- _WORK REQUEST_
The copy must run from the first line of the entries below through the line containing "ATOM 17 C CA", restated word for word, with pictures left out.

Extracted records
*** Begin section ***

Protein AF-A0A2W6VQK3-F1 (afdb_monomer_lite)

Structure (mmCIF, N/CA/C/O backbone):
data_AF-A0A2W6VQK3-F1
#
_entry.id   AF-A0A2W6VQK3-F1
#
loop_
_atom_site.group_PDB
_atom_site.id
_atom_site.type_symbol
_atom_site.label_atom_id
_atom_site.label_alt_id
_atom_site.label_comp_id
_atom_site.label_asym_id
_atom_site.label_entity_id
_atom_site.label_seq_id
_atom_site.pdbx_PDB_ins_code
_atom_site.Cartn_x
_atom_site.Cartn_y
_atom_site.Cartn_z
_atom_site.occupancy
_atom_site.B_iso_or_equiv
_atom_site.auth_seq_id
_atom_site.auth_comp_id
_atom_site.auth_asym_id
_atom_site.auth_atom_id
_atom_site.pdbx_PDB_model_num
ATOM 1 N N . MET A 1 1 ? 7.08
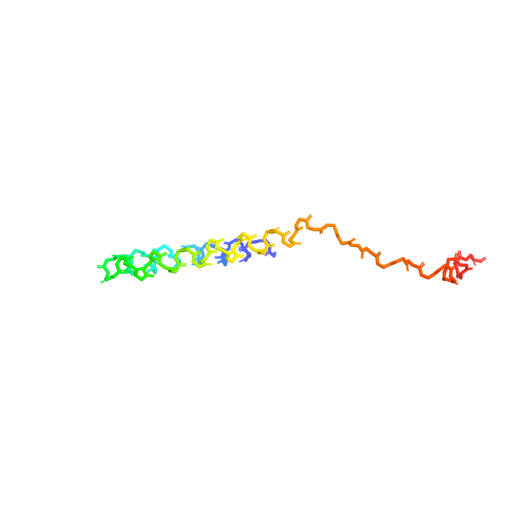2 -12.051 -19.066 1.00 54.31 1 MET A N 1
ATOM 2 C CA . MET A 1 1 ? 7.527 -11.345 -17.837 1.00 54.31 1 MET A CA 1
ATOM 3 C C . MET A 1 1 ? 6.411 -10.509 -17.205 1.00 54.31 1 MET A C 1
ATOM 5 O O . MET A 1 1 ? 6.252 -10.556 -15.995 1.00 54.31 1 MET A O 1
ATOM 9 N N . THR A 1 2 ? 5.583 -9.823 -17.995 1.00 61.38 2 THR A N 1
ATOM 10 C CA . THR A 1 2 ? 4.421 -9.030 -17.542 1.00 61.38 2 THR A CA 1
ATOM 11 C C . THR A 1 2 ? 3.388 -9.805 -16.711 1.00 61.38 2 THR A C 1
ATOM 13 O O . THR A 1 2 ? 2.938 -9.296 -15.694 1.00 61.38 2 THR A O 1
ATOM 16 N N . GLY A 1 3 ? 3.049 -11.051 -17.064 1.00 69.12 3 GLY A N 1
ATOM 17 C CA . GLY A 1 3 ? 2.066 -11.844 -16.302 1.00 69.12 3 GLY A CA 1
ATOM 18 C C . GLY A 1 3 ? 2.468 -12.134 -14.847 1.00 69.12 3 GLY A C 1
ATOM 19 O O . GLY A 1 3 ? 1.629 -12.080 -13.953 1.00 69.12 3 GLY A O 1
ATOM 20 N N . ALA A 1 4 ? 3.760 -12.366 -14.589 1.00 76.00 4 ALA A N 1
ATOM 21 C CA . ALA A 1 4 ? 4.271 -12.584 -13.234 1.00 76.00 4 ALA A CA 1
ATOM 22 C C . ALA A 1 4 ? 4.223 -11.298 -12.392 1.00 76.00 4 ALA A C 1
ATOM 24 O O . ALA A 1 4 ? 3.862 -11.343 -11.220 1.00 76.00 4 ALA A O 1
ATOM 25 N N . LEU A 1 5 ? 4.511 -10.145 -13.009 1.00 77.62 5 LEU A N 1
ATOM 26 C CA . LEU A 1 5 ? 4.384 -8.829 -12.375 1.00 77.62 5 LEU A CA 1
ATOM 27 C C . LEU A 1 5 ? 2.939 -8.541 -11.945 1.00 77.62 5 LEU A C 1
ATOM 29 O O . LEU A 1 5 ? 2.715 -8.139 -10.805 1.00 77.62 5 LEU A O 1
ATOM 33 N N . TYR A 1 6 ? 1.960 -8.811 -12.815 1.00 80.19 6 TYR A N 1
ATOM 34 C CA . TYR A 1 6 ? 0.545 -8.667 -12.459 1.00 80.19 6 TYR A CA 1
ATOM 35 C C . TYR A 1 6 ? 0.124 -9.646 -11.358 1.00 80.19 6 TYR A C 1
ATOM 37 O O . TYR A 1 6 ? -0.574 -9.245 -10.430 1.00 80.19 6 TYR A O 1
ATOM 45 N N . GLY A 1 7 ? 0.595 -10.896 -11.403 1.00 81.88 7 GLY A N 1
ATOM 46 C CA . GLY A 1 7 ? 0.317 -11.889 -10.361 1.00 81.88 7 GLY A CA 1
ATOM 47 C C . GLY A 1 7 ? 0.828 -11.469 -8.978 1.00 81.88 7 GLY A C 1
ATOM 48 O O . GLY A 1 7 ? 0.086 -11.550 -8.000 1.00 81.88 7 GLY A O 1
ATOM 49 N N . ILE A 1 8 ? 2.059 -10.953 -8.898 1.00 85.69 8 ILE A N 1
ATOM 50 C CA . ILE A 1 8 ? 2.652 -10.456 -7.644 1.00 85.69 8 ILE A CA 1
ATOM 51 C C . ILE A 1 8 ? 1.888 -9.230 -7.132 1.00 85.69 8 ILE A C 1
ATOM 53 O O . ILE A 1 8 ? 1.584 -9.152 -5.941 1.00 85.69 8 ILE A O 1
ATOM 57 N N . ALA A 1 9 ? 1.525 -8.299 -8.019 1.00 83.31 9 ALA A N 1
ATOM 58 C CA . ALA A 1 9 ? 0.737 -7.126 -7.647 1.00 83.31 9 ALA A CA 1
ATOM 59 C C . ALA A 1 9 ? -0.637 -7.517 -7.073 1.00 83.31 9 ALA A C 1
ATOM 61 O O . ALA A 1 9 ? -1.072 -6.965 -6.062 1.00 83.31 9 ALA A O 1
ATOM 62 N N . MET A 1 10 ? -1.295 -8.508 -7.674 1.00 85.94 10 MET A N 1
ATOM 63 C CA . MET A 1 10 ? -2.621 -8.974 -7.266 1.00 85.94 10 MET A CA 1
ATOM 64 C C . MET A 1 10 ? -2.583 -9.735 -5.931 1.00 85.94 10 MET A C 1
ATOM 66 O O . MET A 1 10 ? -3.436 -9.519 -5.070 1.00 85.94 10 MET A O 1
ATOM 70 N N . LEU A 1 11 ? -1.549 -10.556 -5.714 1.00
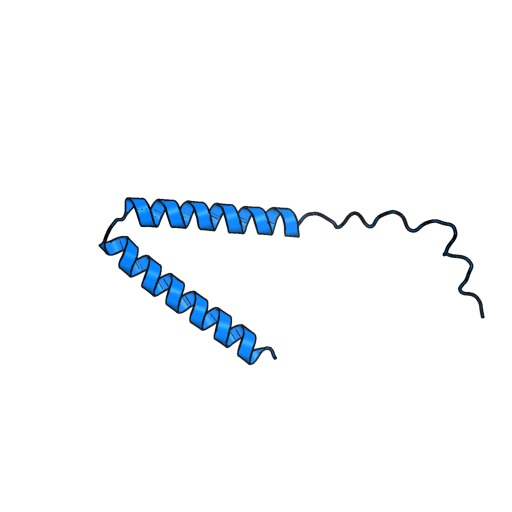 89.00 11 LEU A N 1
ATOM 71 C CA . LEU A 1 11 ? -1.270 -11.202 -4.424 1.00 89.00 11 LEU A CA 1
ATOM 72 C C . LEU A 1 11 ? -0.981 -10.178 -3.322 1.00 89.00 11 LEU A C 1
ATOM 74 O O . LEU A 1 11 ? -1.535 -10.277 -2.226 1.00 89.00 11 LEU A O 1
ATOM 78 N N . GLY A 1 12 ? -0.157 -9.172 -3.623 1.00 86.31 12 GLY A N 1
ATOM 79 C CA . GLY A 1 12 ? 0.128 -8.072 -2.706 1.00 86.31 12 GLY A CA 1
ATOM 80 C C . GLY A 1 12 ? -1.137 -7.304 -2.323 1.00 86.31 12 GLY A C 1
ATOM 81 O O . GLY A 1 12 ? -1.369 -7.067 -1.138 1.00 86.31 12 GLY A O 1
ATOM 82 N N . ALA A 1 13 ? -1.994 -6.988 -3.299 1.00 84.25 13 ALA A N 1
ATOM 83 C CA . ALA A 1 13 ? -3.269 -6.310 -3.069 1.00 84.25 13 ALA A CA 1
ATOM 84 C C . ALA A 1 13 ? -4.223 -7.131 -2.183 1.00 84.25 13 ALA A C 1
ATOM 86 O O . ALA A 1 13 ? -4.825 -6.585 -1.257 1.00 84.25 13 ALA A O 1
ATOM 87 N N . LEU A 1 14 ? -4.320 -8.445 -2.414 1.00 86.25 14 LEU A N 1
ATOM 88 C CA . LEU A 1 14 ? -5.119 -9.353 -1.584 1.00 86.25 14 LEU A CA 1
ATOM 89 C C . LEU A 1 14 ? -4.623 -9.401 -0.136 1.00 86.25 14 LEU A C 1
ATOM 91 O O . LEU A 1 14 ? -5.427 -9.280 0.789 1.00 86.25 14 LEU A O 1
ATOM 95 N N . LEU A 1 15 ? -3.311 -9.537 0.069 1.00 86.56 15 LEU A N 1
ATOM 96 C CA . LEU A 1 15 ? -2.706 -9.548 1.403 1.00 86.56 15 LEU A CA 1
ATOM 97 C C . LEU A 1 15 ? -2.919 -8.221 2.137 1.00 86.56 15 LEU A C 1
ATOM 99 O O . LEU A 1 15 ? -3.224 -8.224 3.330 1.00 86.56 15 LEU A O 1
ATOM 103 N N . LEU A 1 16 ? -2.819 -7.096 1.427 1.00 84.50 16 LEU A N 1
ATOM 104 C CA . LEU A 1 16 ? -3.103 -5.765 1.967 1.00 84.50 16 LEU A CA 1
ATOM 105 C C . LEU A 1 16 ? -4.567 -5.619 2.386 1.00 84.50 16 LEU A C 1
ATOM 107 O O . LEU A 1 16 ? -4.841 -5.130 3.481 1.00 84.50 16 LEU A O 1
ATOM 111 N N . ALA A 1 17 ? -5.502 -6.079 1.554 1.00 83.56 17 ALA A N 1
ATOM 112 C CA . ALA A 1 17 ? -6.927 -6.032 1.860 1.00 83.56 17 ALA A CA 1
ATOM 113 C C . ALA A 1 17 ? -7.277 -6.915 3.070 1.00 83.56 17 ALA A C 1
ATOM 115 O O . ALA A 1 17 ? -7.907 -6.443 4.018 1.00 83.56 17 ALA A O 1
ATOM 116 N N . LEU A 1 18 ? -6.822 -8.172 3.086 1.00 85.88 18 LEU A N 1
ATOM 117 C CA . LEU A 1 18 ? -7.053 -9.102 4.198 1.00 85.88 18 LEU A CA 1
ATOM 118 C C . LEU A 1 18 ? -6.392 -8.627 5.495 1.00 85.88 18 LEU A C 1
ATOM 120 O O . LEU A 1 18 ? -7.042 -8.600 6.542 1.00 85.88 18 LEU A O 1
ATOM 124 N N . GLY A 1 19 ? -5.126 -8.210 5.425 1.00 81.38 19 GLY A N 1
ATOM 125 C CA . GLY A 1 19 ? -4.389 -7.667 6.563 1.00 81.38 19 GLY A CA 1
ATOM 126 C C . GLY A 1 19 ? -5.046 -6.403 7.113 1.00 81.38 19 GLY A C 1
ATOM 127 O O . GLY A 1 19 ? -5.256 -6.296 8.321 1.00 81.38 19 GLY A O 1
ATOM 128 N N . GLY A 1 20 ? -5.456 -5.487 6.233 1.00 80.19 20 GLY A N 1
ATOM 129 C CA . GLY A 1 20 ? -6.158 -4.258 6.595 1.00 80.19 20 GLY A CA 1
ATOM 130 C C . GLY A 1 20 ? -7.499 -4.521 7.279 1.00 80.19 20 GLY A C 1
ATOM 131 O O . GLY A 1 20 ? -7.744 -3.991 8.362 1.00 80.19 20 GLY A O 1
ATOM 132 N N . VAL A 1 21 ? -8.344 -5.387 6.709 1.00 81.25 21 VAL A N 1
ATOM 133 C CA . VAL A 1 21 ? -9.664 -5.733 7.273 1.00 81.25 21 VAL A CA 1
ATOM 134 C C . VAL A 1 21 ? -9.534 -6.457 8.616 1.00 81.25 21 VAL A C 1
ATOM 136 O O . VAL A 1 21 ? -10.250 -6.134 9.571 1.00 81.25 21 VAL A O 1
ATOM 139 N N . TRP A 1 22 ? -8.604 -7.408 8.729 1.00 83.12 22 TRP A N 1
ATOM 140 C CA . TRP A 1 22 ? -8.354 -8.120 9.983 1.00 83.12 22 TRP A CA 1
ATOM 141 C C . TRP A 1 22 ? -7.857 -7.171 11.082 1.00 83.12 22 TRP A C 1
ATOM 143 O O . TRP A 1 22 ? -8.345 -7.201 12.217 1.00 83.12 22 TRP A O 1
ATOM 153 N N . MET A 1 23 ? -6.939 -6.268 10.736 1.00 78.50 23 MET A N 1
ATOM 154 C CA . MET A 1 23 ? -6.383 -5.297 11.673 1.00 78.50 23 MET A CA 1
ATOM 155 C C . MET A 1 23 ? -7.405 -4.225 12.074 1.00 78.50 23 MET A C 1
ATOM 157 O O . MET A 1 23 ? -7.456 -3.843 13.246 1.00 78.50 23 MET A O 1
ATOM 161 N N . TRP A 1 24 ? -8.282 -3.818 11.151 1.00 79.69 24 TRP A N 1
ATOM 162 C CA . TRP A 1 24 ? -9.395 -2.898 11.406 1.00 79.69 24 TRP A CA 1
ATOM 163 C C . TRP A 1 24 ? -10.388 -3.447 12.432 1.00 79.69 24 TRP A C 1
ATOM 165 O O . TRP A 1 24 ? -10.871 -2.708 13.293 1.00 79.69 24 TRP A O 1
ATOM 175 N N . ARG A 1 25 ? -10.676 -4.755 12.378 1.00 80.44 25 ARG A N 1
ATOM 176 C CA . ARG A 1 25 ? -11.542 -5.419 13.363 1.00 80.44 25 ARG A CA 1
ATOM 177 C C . ARG A 1 25 ? -10.921 -5.478 14.755 1.00 80.44 25 ARG A C 1
ATOM 179 O O . ARG A 1 25 ? -11.652 -5.377 15.735 1.00 80.44 25 ARG A O 1
ATOM 186 N N . ARG A 1 26 ? -9.601 -5.648 14.854 1.00 80.25 26 ARG A N 1
ATOM 187 C CA . ARG A 1 26 ? -8.920 -5.857 16.140 1.00 80.25 26 ARG A CA 1
ATOM 188 C C . ARG A 1 26 ? -8.528 -4.558 16.833 1.00 80.25 26 ARG A C 1
ATOM 190 O O . ARG A 1 26 ? -8.652 -4.469 18.050 1.00 80.25 26 ARG A O 1
ATOM 197 N N . ASN A 1 27 ? -8.014 -3.575 16.093 1.00 80.88 27 ASN A N 1
ATOM 198 C CA . ASN A 1 27 ? -7.579 -2.311 16.681 1.00 80.88 27 ASN A CA 1
ATOM 199 C C . ASN A 1 27 ? -7.526 -1.183 15.634 1.00 80.88 27 ASN A C 1
ATOM 201 O O . ASN A 1 27 ? -6.524 -1.004 14.934 1.00 80.88 27 ASN A O 1
ATOM 205 N N . ARG A 1 28 ? -8.614 -0.407 15.543 1.00 81.06 28 ARG A N 1
ATOM 206 C CA . ARG A 1 28 ? -8.802 0.648 14.529 1.00 81.06 28 ARG A CA 1
ATOM 207 C C . ARG A 1 28 ? -7.697 1.704 14.552 1.00 81.06 28 ARG A C 1
ATOM 209 O O . ARG A 1 28 ? -7.227 2.108 13.495 1.00 81.06 28 ARG A O 1
ATOM 216 N N . THR A 1 29 ? -7.227 2.094 15.737 1.00 82.88 29 THR A N 1
ATOM 217 C CA . THR A 1 29 ? -6.164 3.099 15.897 1.00 82.88 29 THR A CA 1
ATOM 218 C C . THR A 1 29 ? -4.852 2.641 15.261 1.00 82.88 29 THR A C 1
ATOM 220 O O . THR A 1 29 ? -4.176 3.412 14.586 1.00 82.88 29 THR A O 1
ATOM 223 N N . ARG A 1 30 ? -4.507 1.357 15.420 1.00 79.88 30 ARG A N 1
ATOM 224 C CA . ARG A 1 30 ? -3.274 0.788 14.860 1.00 79.88 30 ARG A CA 1
ATOM 225 C C . ARG A 1 30 ? -3.358 0.645 13.338 1.00 79.88 30 ARG A C 1
ATOM 227 O O . ARG A 1 30 ? -2.369 0.890 12.657 1.00 79.88 30 ARG A O 1
ATOM 234 N N . ALA A 1 31 ? -4.535 0.295 12.816 1.00 81.56 31 ALA A N 1
ATOM 235 C CA . ALA A 1 31 ? -4.788 0.241 11.376 1.00 81.56 31 ALA A CA 1
ATOM 236 C C . ALA A 1 31 ? -4.680 1.634 10.727 1.00 81.56 31 ALA A C 1
ATOM 238 O O . ALA A 1 31 ? -4.022 1.778 9.700 1.00 81.56 31 ALA A O 1
ATOM 239 N N . LEU A 1 32 ? -5.247 2.666 11.365 1.00 83.25 32 LEU A N 1
ATOM 240 C CA . LEU A 1 32 ? -5.127 4.062 10.927 1.00 83.25 32 LEU A CA 1
ATOM 241 C C . LEU A 1 32 ? -3.671 4.542 10.908 1.00 83.25 32 LEU A C 1
ATOM 243 O O . LEU A 1 32 ? -3.241 5.116 9.914 1.00 83.25 32 LEU A O 1
ATOM 247 N N . LEU A 1 33 ? -2.894 4.266 11.960 1.00 84.88 33 LEU A N 1
ATOM 248 C CA . LEU A 1 33 ? -1.472 4.632 12.010 1.00 84.88 33 LEU A CA 1
ATOM 249 C C . LEU A 1 33 ? -0.671 4.000 10.866 1.00 84.88 33 LEU A C 1
ATOM 251 O O . LEU A 1 33 ? 0.111 4.683 10.212 1.00 84.88 33 LEU A O 1
ATOM 255 N N . LEU A 1 34 ? -0.889 2.712 10.591 1.00 84.38 34 LEU A N 1
ATOM 256 C CA . LEU A 1 34 ? -0.210 2.029 9.488 1.00 84.38 34 LEU A CA 1
ATOM 257 C C . LEU A 1 34 ? -0.636 2.562 8.120 1.00 84.38 34 LEU A C 1
ATOM 259 O O . LEU A 1 34 ? 0.209 2.698 7.239 1.00 84.38 34 LEU A O 1
ATOM 263 N N . PHE A 1 35 ? -1.913 2.907 7.952 1.00 84.19 35 PHE A N 1
ATOM 264 C CA . PHE A 1 35 ? -2.402 3.541 6.731 1.00 84.19 35 PHE A CA 1
ATOM 265 C C . PHE A 1 35 ? -1.742 4.906 6.497 1.00 84.19 35 PHE A C 1
ATOM 267 O O . PHE A 1 35 ? -1.277 5.183 5.394 1.00 84.19 35 PHE A O 1
ATOM 274 N N . VAL A 1 36 ? -1.628 5.731 7.544 1.00 87.25 36 VAL A N 1
ATOM 275 C CA . VAL A 1 36 ? -0.942 7.031 7.477 1.00 87.25 36 VAL A CA 1
ATOM 276 C C . VAL A 1 36 ? 0.534 6.855 7.110 1.00 87.25 36 VAL A C 1
ATOM 278 O O . VAL A 1 36 ? 1.024 7.546 6.221 1.00 87.25 36 VAL A O 1
ATOM 281 N N . ILE A 1 37 ? 1.236 5.897 7.724 1.00 88.38 37 ILE A N 1
ATOM 282 C CA . ILE A 1 37 ? 2.640 5.599 7.392 1.00 88.38 37 ILE A CA 1
ATOM 283 C C . ILE A 1 37 ? 2.780 5.153 5.930 1.00 88.38 37 ILE A C 1
ATOM 285 O O . ILE A 1 37 ? 3.665 5.636 5.224 1.00 88.38 37 ILE A O 1
ATOM 289 N N . ALA A 1 38 ? 1.900 4.266 5.458 1.00 86.56 38 ALA A N 1
ATOM 290 C CA . ALA A 1 38 ? 1.906 3.810 4.071 1.00 86.56 38 ALA A CA 1
ATOM 291 C C . ALA A 1 38 ? 1.673 4.972 3.090 1.00 86.56 38 ALA A C 1
ATOM 293 O O . ALA A 1 38 ? 2.391 5.087 2.098 1.00 86.56 38 ALA A O 1
ATOM 294 N N . ALA A 1 39 ? 0.730 5.869 3.393 1.00 86.62 39 ALA A N 1
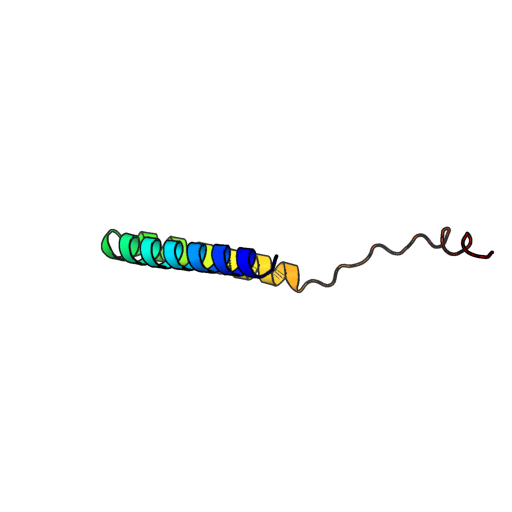ATOM 295 C CA . ALA A 1 39 ? 0.472 7.058 2.585 1.00 86.62 39 ALA A CA 1
ATOM 296 C C . ALA A 1 39 ? 1.695 7.991 2.521 1.00 86.62 39 ALA A C 1
ATOM 298 O O . ALA A 1 39 ? 2.054 8.453 1.438 1.00 86.62 39 ALA A O 1
ATOM 299 N N . ILE A 1 40 ? 2.376 8.214 3.653 1.00 91.19 40 ILE A N 1
ATOM 300 C CA . ILE A 1 40 ? 3.609 9.017 3.712 1.00 91.19 40 ILE A CA 1
ATOM 301 C C . ILE A 1 40 ? 4.714 8.383 2.862 1.00 91.19 40 ILE A C 1
ATOM 303 O O . ILE A 1 40 ? 5.375 9.093 2.110 1.00 91.19 40 ILE A O 1
ATOM 307 N N . LEU A 1 41 ? 4.905 7.062 2.940 1.00 89.25 41 LEU A N 1
ATOM 308 C CA . LEU A 1 41 ? 5.903 6.342 2.142 1.00 89.25 41 LEU A CA 1
ATOM 309 C C . LEU A 1 41 ? 5.634 6.454 0.641 1.00 89.25 41 LEU A C 1
ATOM 311 O O . LEU A 1 41 ? 6.549 6.763 -0.118 1.00 89.25 41 LEU A O 1
ATOM 315 N N . VAL A 1 42 ? 4.387 6.241 0.212 1.00 88.00 42 VAL A N 1
ATOM 316 C CA . VAL A 1 42 ? 4.004 6.364 -1.203 1.00 88.00 42 VAL A CA 1
ATOM 317 C C . VAL A 1 42 ? 4.229 7.790 -1.694 1.00 88.00 42 VAL A C 1
ATOM 319 O O . VAL A 1 42 ? 4.838 7.983 -2.744 1.00 88.00 42 VAL A O 1
ATOM 322 N N . PHE A 1 43 ? 3.796 8.788 -0.921 1.00 87.38 43 PHE A N 1
ATOM 323 C CA . PHE A 1 43 ? 4.006 10.191 -1.266 1.00 87.38 43 PHE A CA 1
ATOM 324 C C . PHE A 1 43 ? 5.493 10.550 -1.322 1.00 87.38 43 PHE A C 1
ATOM 326 O O . PHE A 1 43 ? 5.925 11.254 -2.232 1.00 87.38 43 PHE A O 1
ATOM 333 N N . ASN A 1 44 ? 6.287 10.038 -0.381 1.00 90.25 44 ASN A N 1
ATOM 334 C CA . ASN A 1 44 ? 7.728 10.232 -0.361 1.00 90.25 44 ASN A CA 1
ATOM 335 C C . ASN A 1 44 ? 8.363 9.635 -1.621 1.00 90.25 44 ASN A C 1
ATOM 337 O O . ASN A 1 44 ? 8.946 10.373 -2.401 1.00 90.25 44 ASN A O 1
ATOM 341 N N . VAL A 1 45 ? 8.167 8.350 -1.907 1.00 86.19 45 VAL A N 1
ATOM 342 C CA . VAL A 1 45 ? 8.724 7.717 -3.116 1.00 86.19 45 VAL A CA 1
ATOM 343 C C . VAL A 1 45 ? 8.276 8.443 -4.388 1.00 86.19 45 VAL A C 1
ATOM 345 O O . VAL A 1 45 ? 9.088 8.690 -5.282 1.00 86.19 45 VAL A O 1
ATOM 348 N N . TRP A 1 46 ? 7.008 8.849 -4.457 1.00 86.75 46 TRP A N 1
ATOM 349 C CA . TRP A 1 46 ? 6.484 9.598 -5.592 1.00 86.75 46 TRP A CA 1
ATOM 350 C C . TRP A 1 46 ? 7.153 10.970 -5.749 1.00 86.75 46 TRP A C 1
ATOM 352 O O . TRP A 1 46 ? 7.593 11.307 -6.848 1.00 86.75 46 TRP A O 1
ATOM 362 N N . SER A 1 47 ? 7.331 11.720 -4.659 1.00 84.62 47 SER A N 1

*** End section ***

- _SOLUTION TO THIS TASK_
Protein AF-A0A2W6VQK3-F1 (afdb_monomer_lite)

Structure (mmCIF, N/CA/C/O backbone):
data_AF-A0A2W6VQK3-F1
#
_entry.id   AF-A0A2W6VQK3-F1
#
loop_
_atom_site.group_PDB
_atom_site.id
_atom_site.type_symbol
_atom_site.label_atom_id
_atom_site.label_alt_id
_atom_site.label_comp_id
_atom_site.label_asym_id
_atom_site.label_entity_id
_atom_site.label_seq_id
_atom_site.pdbx_PDB_ins_code
_atom_site.Cartn_x
_atom_site.Cartn_y
_atom_site.Cartn_z
_atom_site.occupancy
_atom_site.B_iso_or_equiv
_atom_site.auth_seq_id
_atom_site.auth_comp_id
_atom_site.auth_asym_id
_atom_site.auth_atom_id
_atom_site.pdbx_PDB_model_num
ATOM 1 N N . MET A 1 1 ? 7.08
2 -12.051 -19.066 1.00 54.31 1 MET A N 1
ATOM 2 C CA . MET A 1 1 ? 7.527 -11.345 -17.837 1.00 54.31 1 MET A CA 1
ATOM 3 C C . MET A 1 1 ? 6.411 -10.509 -17.205 1.00 54.31 1 MET A C 1
ATOM 5 O O . MET A 1 1 ? 6.252 -10.556 -15.995 1.00 54.31 1 MET A O 1
ATOM 9 N N . THR A 1 2 ? 5.583 -9.823 -17.995 1.00 61.38 2 THR A N 1
ATOM 10 C CA . THR A 1 2 ? 4.421 -9.030 -17.542 1.00 61.38 2 THR A CA 1
ATOM 11 C C . THR A 1 2 ? 3.388 -9.805 -16.711 1.00 61.38 2 THR A C 1
ATOM 13 O O . THR A 1 2 ? 2.938 -9.296 -15.694 1.00 61.38 2 THR A O 1
ATOM 16 N N . GLY A 1 3 ? 3.049 -11.051 -17.064 1.00 69.12 3 GLY A N 1
ATOM 17 C CA . GLY A 1 3 ? 2.066 -11.844 -16.302 1.00 69.12 3 GLY A CA 1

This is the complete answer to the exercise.